The new 3D printing method arose from an interdisciplinary solution developed by research fellow Dr. Gao Shubo at NTU’s MAE during his doctoral studies at the university. Shubo, the first author of the research paper detailing the new method, had tried to find a way to alter microstructures in 3D printed metals and change their properties without resorting to “beating” the metal.

For traditionally made metals, the “beating” process (such as in blacksmithing) is commonly known for changing the external shape of the metal. But it can also be used to modify the metal’s internal microstructures, such as to change their strength. However, the “beating” process can inadvertently destroy certain features of 3D printed metals, such as their complex shapes and internal structures that are difficult to produce with traditional methods.

Shubo sought to address this problem. Applying his prior training in materials science, he realized that similar to what happens in blacksmithing, microstructures of the metal could be reconfigured by causing the metal to rapidly expand and shrink as it heats up and cools down during the 3D printing process. He theorized this could be done by adjusting a 3D printer’s energy source, like a laser beam, to melt layers of metal powder to 3D print a metal part.

While this controls whether gaps form in the metal, the researchers showed that adjusting the laser also changes the type of microstructures that form in the metal after it is heated — one structure that makes the metal stronger and another that makes it mechanically weaker. They also remelted the printed metal layers to encourage the changes in the metal’s microstructures.
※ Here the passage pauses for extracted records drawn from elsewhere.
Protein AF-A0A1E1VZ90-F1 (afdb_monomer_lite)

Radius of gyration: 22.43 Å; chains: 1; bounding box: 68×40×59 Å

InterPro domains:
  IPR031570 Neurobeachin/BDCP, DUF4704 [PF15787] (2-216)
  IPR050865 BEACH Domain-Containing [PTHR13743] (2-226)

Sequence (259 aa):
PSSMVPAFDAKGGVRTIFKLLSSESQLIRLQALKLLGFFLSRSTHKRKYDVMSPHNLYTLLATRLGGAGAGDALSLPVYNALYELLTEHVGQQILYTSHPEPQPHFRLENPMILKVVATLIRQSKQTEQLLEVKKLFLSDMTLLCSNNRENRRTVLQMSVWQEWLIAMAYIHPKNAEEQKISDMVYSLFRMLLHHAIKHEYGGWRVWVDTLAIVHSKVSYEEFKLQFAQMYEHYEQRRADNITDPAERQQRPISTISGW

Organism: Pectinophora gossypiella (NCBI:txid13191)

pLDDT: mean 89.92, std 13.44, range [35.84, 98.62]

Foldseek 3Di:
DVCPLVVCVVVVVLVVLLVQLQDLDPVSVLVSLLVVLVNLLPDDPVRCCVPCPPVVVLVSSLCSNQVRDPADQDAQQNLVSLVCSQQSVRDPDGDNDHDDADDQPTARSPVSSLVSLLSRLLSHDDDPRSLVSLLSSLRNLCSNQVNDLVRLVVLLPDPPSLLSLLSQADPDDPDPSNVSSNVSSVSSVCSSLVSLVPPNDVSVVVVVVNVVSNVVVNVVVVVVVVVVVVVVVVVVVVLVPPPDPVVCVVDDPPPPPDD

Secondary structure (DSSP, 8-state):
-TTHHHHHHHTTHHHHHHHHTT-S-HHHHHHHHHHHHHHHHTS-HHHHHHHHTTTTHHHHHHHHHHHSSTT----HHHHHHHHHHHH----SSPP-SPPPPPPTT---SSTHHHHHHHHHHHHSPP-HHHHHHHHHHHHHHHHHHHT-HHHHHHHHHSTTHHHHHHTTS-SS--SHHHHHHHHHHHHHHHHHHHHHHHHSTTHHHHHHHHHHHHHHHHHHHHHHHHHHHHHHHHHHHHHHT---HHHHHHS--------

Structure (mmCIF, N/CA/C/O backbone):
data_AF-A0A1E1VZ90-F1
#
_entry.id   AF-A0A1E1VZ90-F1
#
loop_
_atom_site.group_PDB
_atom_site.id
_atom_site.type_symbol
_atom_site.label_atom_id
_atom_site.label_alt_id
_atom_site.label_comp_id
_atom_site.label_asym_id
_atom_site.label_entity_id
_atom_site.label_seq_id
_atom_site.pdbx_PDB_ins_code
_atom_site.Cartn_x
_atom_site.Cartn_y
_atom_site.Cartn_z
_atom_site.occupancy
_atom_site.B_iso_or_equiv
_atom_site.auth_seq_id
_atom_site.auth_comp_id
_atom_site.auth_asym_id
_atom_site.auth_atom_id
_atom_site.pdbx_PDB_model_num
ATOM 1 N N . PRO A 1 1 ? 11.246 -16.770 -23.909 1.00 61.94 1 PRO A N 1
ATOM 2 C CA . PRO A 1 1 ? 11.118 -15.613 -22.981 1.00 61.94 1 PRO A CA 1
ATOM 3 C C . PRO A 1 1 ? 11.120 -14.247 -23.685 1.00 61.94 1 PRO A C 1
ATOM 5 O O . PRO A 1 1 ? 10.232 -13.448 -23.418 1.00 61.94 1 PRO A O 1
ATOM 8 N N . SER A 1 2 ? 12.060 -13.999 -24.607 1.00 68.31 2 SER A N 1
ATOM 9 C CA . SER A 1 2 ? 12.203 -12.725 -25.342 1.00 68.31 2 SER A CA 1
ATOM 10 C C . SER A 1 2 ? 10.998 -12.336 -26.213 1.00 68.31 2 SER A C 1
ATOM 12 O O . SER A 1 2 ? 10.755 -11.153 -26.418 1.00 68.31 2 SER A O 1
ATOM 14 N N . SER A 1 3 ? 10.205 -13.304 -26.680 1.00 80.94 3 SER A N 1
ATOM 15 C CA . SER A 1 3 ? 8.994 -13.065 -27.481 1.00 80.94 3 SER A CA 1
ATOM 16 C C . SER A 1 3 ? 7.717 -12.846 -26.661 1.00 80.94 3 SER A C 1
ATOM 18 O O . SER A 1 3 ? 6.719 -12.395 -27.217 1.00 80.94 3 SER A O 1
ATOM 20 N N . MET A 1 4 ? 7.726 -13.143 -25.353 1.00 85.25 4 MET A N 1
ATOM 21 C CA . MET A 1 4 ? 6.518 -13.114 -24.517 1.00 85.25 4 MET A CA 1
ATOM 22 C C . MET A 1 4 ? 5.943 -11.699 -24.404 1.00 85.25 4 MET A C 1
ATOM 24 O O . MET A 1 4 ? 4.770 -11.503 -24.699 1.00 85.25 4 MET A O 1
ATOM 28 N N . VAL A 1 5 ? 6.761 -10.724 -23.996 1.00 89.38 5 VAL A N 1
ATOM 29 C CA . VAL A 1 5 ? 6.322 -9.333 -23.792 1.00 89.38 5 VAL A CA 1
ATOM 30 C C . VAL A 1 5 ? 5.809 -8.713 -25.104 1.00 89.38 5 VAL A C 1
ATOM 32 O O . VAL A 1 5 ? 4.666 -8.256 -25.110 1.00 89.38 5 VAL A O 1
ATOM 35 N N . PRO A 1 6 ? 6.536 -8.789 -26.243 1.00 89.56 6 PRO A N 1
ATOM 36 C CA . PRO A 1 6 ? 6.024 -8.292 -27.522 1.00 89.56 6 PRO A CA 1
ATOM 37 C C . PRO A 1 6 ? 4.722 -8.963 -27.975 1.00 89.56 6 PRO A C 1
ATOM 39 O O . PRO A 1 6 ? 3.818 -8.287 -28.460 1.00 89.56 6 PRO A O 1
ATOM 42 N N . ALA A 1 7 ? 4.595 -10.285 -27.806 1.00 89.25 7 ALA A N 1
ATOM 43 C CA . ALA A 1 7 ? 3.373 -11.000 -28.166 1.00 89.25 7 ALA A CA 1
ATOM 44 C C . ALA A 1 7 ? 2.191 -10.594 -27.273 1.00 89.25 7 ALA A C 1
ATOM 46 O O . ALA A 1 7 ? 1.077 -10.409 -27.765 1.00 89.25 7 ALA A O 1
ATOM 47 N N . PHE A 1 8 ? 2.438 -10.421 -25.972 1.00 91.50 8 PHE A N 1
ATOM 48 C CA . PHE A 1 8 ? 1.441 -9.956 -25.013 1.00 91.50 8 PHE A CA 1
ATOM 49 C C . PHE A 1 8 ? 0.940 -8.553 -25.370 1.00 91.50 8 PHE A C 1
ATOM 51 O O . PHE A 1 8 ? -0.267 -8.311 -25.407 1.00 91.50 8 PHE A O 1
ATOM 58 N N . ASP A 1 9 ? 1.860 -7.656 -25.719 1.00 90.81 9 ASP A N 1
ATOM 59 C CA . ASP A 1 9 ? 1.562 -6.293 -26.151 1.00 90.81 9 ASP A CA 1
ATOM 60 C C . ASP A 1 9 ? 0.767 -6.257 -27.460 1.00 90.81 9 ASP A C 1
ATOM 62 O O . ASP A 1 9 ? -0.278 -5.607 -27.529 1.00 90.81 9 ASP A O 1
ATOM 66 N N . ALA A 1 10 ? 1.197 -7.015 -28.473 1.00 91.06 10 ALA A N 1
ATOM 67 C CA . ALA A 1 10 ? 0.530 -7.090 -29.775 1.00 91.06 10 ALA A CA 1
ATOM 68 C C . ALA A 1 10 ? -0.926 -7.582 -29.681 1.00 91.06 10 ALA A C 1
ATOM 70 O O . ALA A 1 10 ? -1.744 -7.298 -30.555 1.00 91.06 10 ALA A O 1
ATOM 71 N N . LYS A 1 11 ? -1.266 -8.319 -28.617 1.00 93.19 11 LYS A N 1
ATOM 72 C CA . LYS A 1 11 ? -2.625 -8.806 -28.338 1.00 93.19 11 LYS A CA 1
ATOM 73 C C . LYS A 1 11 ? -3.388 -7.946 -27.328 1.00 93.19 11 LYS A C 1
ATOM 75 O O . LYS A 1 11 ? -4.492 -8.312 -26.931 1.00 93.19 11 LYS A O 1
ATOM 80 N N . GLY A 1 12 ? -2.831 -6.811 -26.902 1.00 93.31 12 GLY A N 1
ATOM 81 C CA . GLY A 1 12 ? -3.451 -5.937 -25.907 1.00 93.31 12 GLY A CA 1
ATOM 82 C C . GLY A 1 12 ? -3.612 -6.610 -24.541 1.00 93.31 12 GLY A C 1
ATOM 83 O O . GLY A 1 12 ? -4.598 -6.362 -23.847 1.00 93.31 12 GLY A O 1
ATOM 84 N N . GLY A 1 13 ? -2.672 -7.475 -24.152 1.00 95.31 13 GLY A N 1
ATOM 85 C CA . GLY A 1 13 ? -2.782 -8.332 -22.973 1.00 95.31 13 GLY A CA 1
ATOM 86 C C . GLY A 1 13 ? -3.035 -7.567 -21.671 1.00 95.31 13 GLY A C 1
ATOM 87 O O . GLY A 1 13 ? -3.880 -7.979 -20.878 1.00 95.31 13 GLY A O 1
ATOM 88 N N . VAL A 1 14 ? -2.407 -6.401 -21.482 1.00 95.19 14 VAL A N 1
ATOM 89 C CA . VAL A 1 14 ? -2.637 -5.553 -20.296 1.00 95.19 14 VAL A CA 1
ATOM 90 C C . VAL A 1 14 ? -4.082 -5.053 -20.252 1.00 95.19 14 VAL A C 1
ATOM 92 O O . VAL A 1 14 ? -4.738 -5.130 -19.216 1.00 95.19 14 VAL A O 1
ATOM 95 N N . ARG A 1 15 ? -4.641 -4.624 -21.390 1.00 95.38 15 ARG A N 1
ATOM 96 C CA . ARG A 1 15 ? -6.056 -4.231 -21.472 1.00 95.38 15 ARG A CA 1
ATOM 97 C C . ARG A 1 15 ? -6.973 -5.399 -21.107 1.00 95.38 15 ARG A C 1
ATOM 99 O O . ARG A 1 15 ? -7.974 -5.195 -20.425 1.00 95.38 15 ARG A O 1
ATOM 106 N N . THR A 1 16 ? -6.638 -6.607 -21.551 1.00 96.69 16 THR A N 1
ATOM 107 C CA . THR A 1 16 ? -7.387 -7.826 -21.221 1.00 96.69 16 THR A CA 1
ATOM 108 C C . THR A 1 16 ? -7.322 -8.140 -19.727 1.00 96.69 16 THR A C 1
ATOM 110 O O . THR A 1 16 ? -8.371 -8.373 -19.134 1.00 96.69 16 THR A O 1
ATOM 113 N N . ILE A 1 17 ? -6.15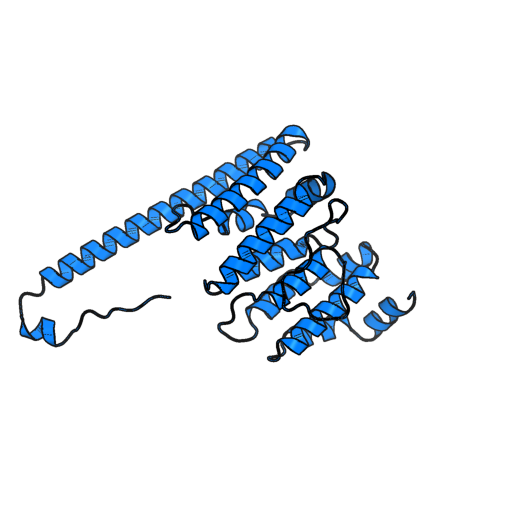0 -8.042 -19.088 1.00 96.75 17 ILE A N 1
ATOM 114 C CA . ILE A 1 17 ? -6.003 -8.173 -17.626 1.00 96.75 17 ILE A CA 1
ATOM 115 C C . ILE A 1 17 ? -6.960 -7.224 -16.902 1.00 96.75 17 ILE A C 1
ATOM 117 O O . ILE A 1 17 ? -7.745 -7.659 -16.066 1.00 96.75 17 ILE A O 1
ATOM 121 N N . PHE A 1 18 ? -6.951 -5.934 -17.246 1.00 95.44 18 PHE A N 1
ATOM 122 C CA . PHE A 1 18 ? -7.787 -4.948 -16.555 1.00 95.44 18 PHE A CA 1
ATOM 123 C C . PHE A 1 18 ? -9.292 -5.141 -16.786 1.00 95.44 18 PHE A C 1
ATOM 125 O O . PHE A 1 18 ? -10.096 -4.783 -15.924 1.00 95.44 18 PHE A O 1
ATOM 132 N N . LYS A 1 19 ? -9.691 -5.762 -17.903 1.00 95.12 19 LYS A N 1
ATOM 133 C CA . LYS A 1 19 ? -11.070 -6.239 -18.087 1.00 95.12 19 LYS A CA 1
ATOM 134 C C . LYS A 1 19 ? -11.382 -7.408 -17.150 1.00 95.12 19 LYS A C 1
ATOM 136 O O . LYS A 1 19 ? -12.399 -7.363 -16.467 1.00 95.12 19 LYS A O 1
ATOM 141 N N . LEU A 1 20 ? -10.499 -8.405 -17.065 1.00 95.81 20 LEU A N 1
ATOM 142 C CA . LEU A 1 20 ? -10.664 -9.572 -16.186 1.00 95.81 20 LEU A CA 1
ATOM 143 C C . LEU A 1 20 ? -10.690 -9.197 -14.698 1.00 95.81 20 LEU A C 1
ATOM 145 O O . LEU A 1 20 ? -11.411 -9.821 -13.927 1.00 95.81 20 LEU A O 1
ATOM 149 N N . LEU A 1 21 ? -9.990 -8.131 -14.297 1.00 94.69 21 LEU A N 1
ATOM 150 C CA . LEU A 1 21 ? -10.065 -7.582 -12.938 1.00 94.69 21 LEU A CA 1
ATOM 151 C C . LEU A 1 21 ? -11.463 -7.068 -12.554 1.00 94.69 21 LEU A C 1
ATOM 153 O O . LEU A 1 21 ? -11.719 -6.844 -11.377 1.00 94.69 21 LEU A O 1
ATOM 157 N N . SER A 1 22 ? -12.364 -6.900 -13.523 1.00 91.31 22 SER A N 1
ATOM 158 C CA . SER A 1 22 ? -13.766 -6.523 -13.290 1.00 91.31 22 SER A CA 1
ATOM 159 C C . SER A 1 22 ? -14.699 -7.728 -13.144 1.00 91.31 22 SER A C 1
ATOM 161 O O . SER A 1 22 ? -15.904 -7.545 -13.022 1.00 91.31 22 SER A O 1
ATOM 163 N N . SER A 1 23 ? -14.164 -8.948 -13.213 1.00 92.50 23 SER A N 1
ATOM 164 C CA . SER A 1 23 ? -14.934 -10.177 -13.035 1.00 92.50 23 SER A CA 1
ATOM 165 C C . SER A 1 23 ? -15.490 -10.280 -11.614 1.00 92.50 23 SER A C 1
ATOM 167 O O . SER A 1 23 ? -14.774 -10.027 -10.645 1.00 92.50 23 SER A O 1
ATOM 169 N N . GLU A 1 24 ? -16.724 -10.766 -11.484 1.00 89.62 24 GLU A N 1
ATOM 170 C CA . GLU A 1 24 ? -17.331 -11.101 -10.189 1.00 89.62 24 GLU A CA 1
ATOM 171 C C . GLU A 1 24 ? -16.540 -12.212 -9.480 1.00 89.62 24 GLU A C 1
ATOM 173 O O . GLU A 1 24 ? -16.237 -12.123 -8.288 1.00 89.62 24 GLU A O 1
ATOM 178 N N . SER A 1 25 ? -16.086 -13.215 -10.244 1.00 92.31 25 SER A N 1
ATOM 179 C CA . SER A 1 25 ? -15.247 -14.298 -9.727 1.00 92.31 25 SER A CA 1
ATOM 180 C C . SER A 1 25 ? -13.901 -13.773 -9.223 1.00 92.31 25 SER A C 1
ATOM 182 O O . SER A 1 25 ? -13.062 -13.313 -10.007 1.00 92.31 25 SER A O 1
ATOM 184 N N . GLN A 1 26 ? -13.670 -13.894 -7.912 1.00 91.62 26 GLN A N 1
ATOM 185 C CA . GLN A 1 26 ? -12.395 -13.551 -7.277 1.00 91.62 26 GLN A CA 1
ATOM 186 C C . GLN A 1 26 ? -11.245 -14.391 -7.844 1.00 91.62 26 GLN A C 1
ATOM 188 O O . GLN A 1 26 ? -10.159 -13.865 -8.062 1.00 91.62 26 GLN A O 1
ATOM 193 N N . LEU A 1 27 ? -11.494 -15.661 -8.180 1.00 94.94 27 LEU A N 1
ATOM 194 C CA . LEU A 1 27 ? -10.500 -16.534 -8.804 1.00 94.94 27 LEU A CA 1
ATOM 195 C C . LEU A 1 27 ? -9.982 -15.951 -10.128 1.00 94.94 27 LEU A C 1
ATOM 197 O O . LEU A 1 27 ? -8.773 -15.885 -10.337 1.00 94.94 27 LEU A O 1
ATOM 201 N N . ILE A 1 28 ? -10.877 -15.469 -10.996 1.00 96.00 28 ILE A N 1
ATOM 202 C CA . ILE A 1 28 ? -10.491 -14.834 -12.267 1.00 96.00 28 ILE A CA 1
ATOM 203 C C . ILE A 1 28 ? -9.678 -13.561 -12.010 1.00 96.00 28 ILE A C 1
ATOM 205 O O . ILE A 1 28 ? -8.655 -13.348 -12.662 1.00 96.00 28 ILE A O 1
ATOM 209 N N . ARG A 1 29 ? -10.087 -12.738 -11.033 1.00 95.69 29 ARG A N 1
ATOM 210 C CA . ARG A 1 29 ? -9.342 -11.531 -10.641 1.00 95.69 29 ARG A CA 1
ATOM 211 C C . ARG A 1 29 ? -7.931 -11.874 -10.154 1.00 95.69 29 ARG A C 1
ATOM 213 O O . ARG A 1 29 ? -6.969 -11.260 -10.606 1.00 95.69 29 ARG A O 1
ATOM 220 N N . LEU A 1 30 ? -7.791 -12.885 -9.297 1.00 96.69 30 LEU A N 1
ATOM 221 C CA . LEU A 1 30 ? -6.500 -13.354 -8.786 1.00 96.69 30 LEU A CA 1
ATOM 222 C C . LEU A 1 30 ? -5.605 -13.879 -9.914 1.00 96.69 30 LEU A C 1
ATOM 224 O O . LEU A 1 30 ? -4.439 -13.505 -9.990 1.00 96.69 30 LEU A O 1
ATOM 228 N N . GLN A 1 31 ? -6.148 -14.668 -10.843 1.00 97.75 31 GLN A N 1
ATOM 229 C CA . GLN A 1 31 ? -5.392 -15.131 -12.011 1.00 97.75 31 GLN A CA 1
ATOM 230 C C . GLN A 1 31 ? -4.966 -13.970 -12.922 1.00 97.75 31 GLN A C 1
ATOM 232 O O . GLN A 1 31 ? -3.844 -13.955 -13.428 1.00 97.75 31 GLN A O 1
ATOM 237 N N . ALA A 1 32 ? -5.809 -12.948 -13.087 1.00 97.44 32 ALA A N 1
ATOM 238 C CA . ALA A 1 32 ? -5.446 -11.743 -13.827 1.00 97.44 32 ALA A CA 1
ATOM 239 C C . ALA A 1 32 ? -4.289 -10.975 -13.156 1.00 97.44 32 ALA A C 1
ATOM 241 O O . ALA A 1 32 ? -3.386 -10.512 -13.855 1.00 97.44 32 ALA A O 1
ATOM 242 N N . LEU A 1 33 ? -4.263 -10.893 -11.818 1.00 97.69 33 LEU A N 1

Reserarchers’ experiments with 3D printed stainless steel confirmed Shubo’s theories.

And, because 3D printing enables each layer of printed metal to be printed in exact ways, the characteristics of each 3D printed metal can be fine-tuned to a different level at different specific points in the metal, which is impossible with conventional manufacturing processes.

The scientists were thus able to use 3D printing techniques and tweak printing parameters to produce a 3D printed metal with different microstructures that create stronger and weaker regions in the exact locations in the metal that they wanted.

“Our strategy can target specific sites in the metal, which allows manufacturers to design and create complex microstructures that allow the properties of the metal to be customized to a degree not seen before. For instance, the same metal can have contrasting properties in the same part,” Shubo says.

Theoretically, the strength of such a printed metal part should be between that of materials with only strong regions and those with only weak regions. However, the research team found that 3D printed metals with both strong and weak regions were slightly stronger than metals with only strong regions.

This synergistic interaction between strong and weak regions in the printed metal points to the potential of the new technique for making stronger and tougher materials than those described by the classical rule-of-mixture theory for composite materials comprising different materials.

The researchers believe their method can also produce printed metal with different functional properties. For example, a metal part could be printed so that the section submerged in seawater is more corrosion resistant, while other sections above water are less corrosion resistant.

Future work that could be done that includes testing if the method can produce 3D printed metals with other types of new microstructure designs that can lead to metals with even better mechanical and functional properties.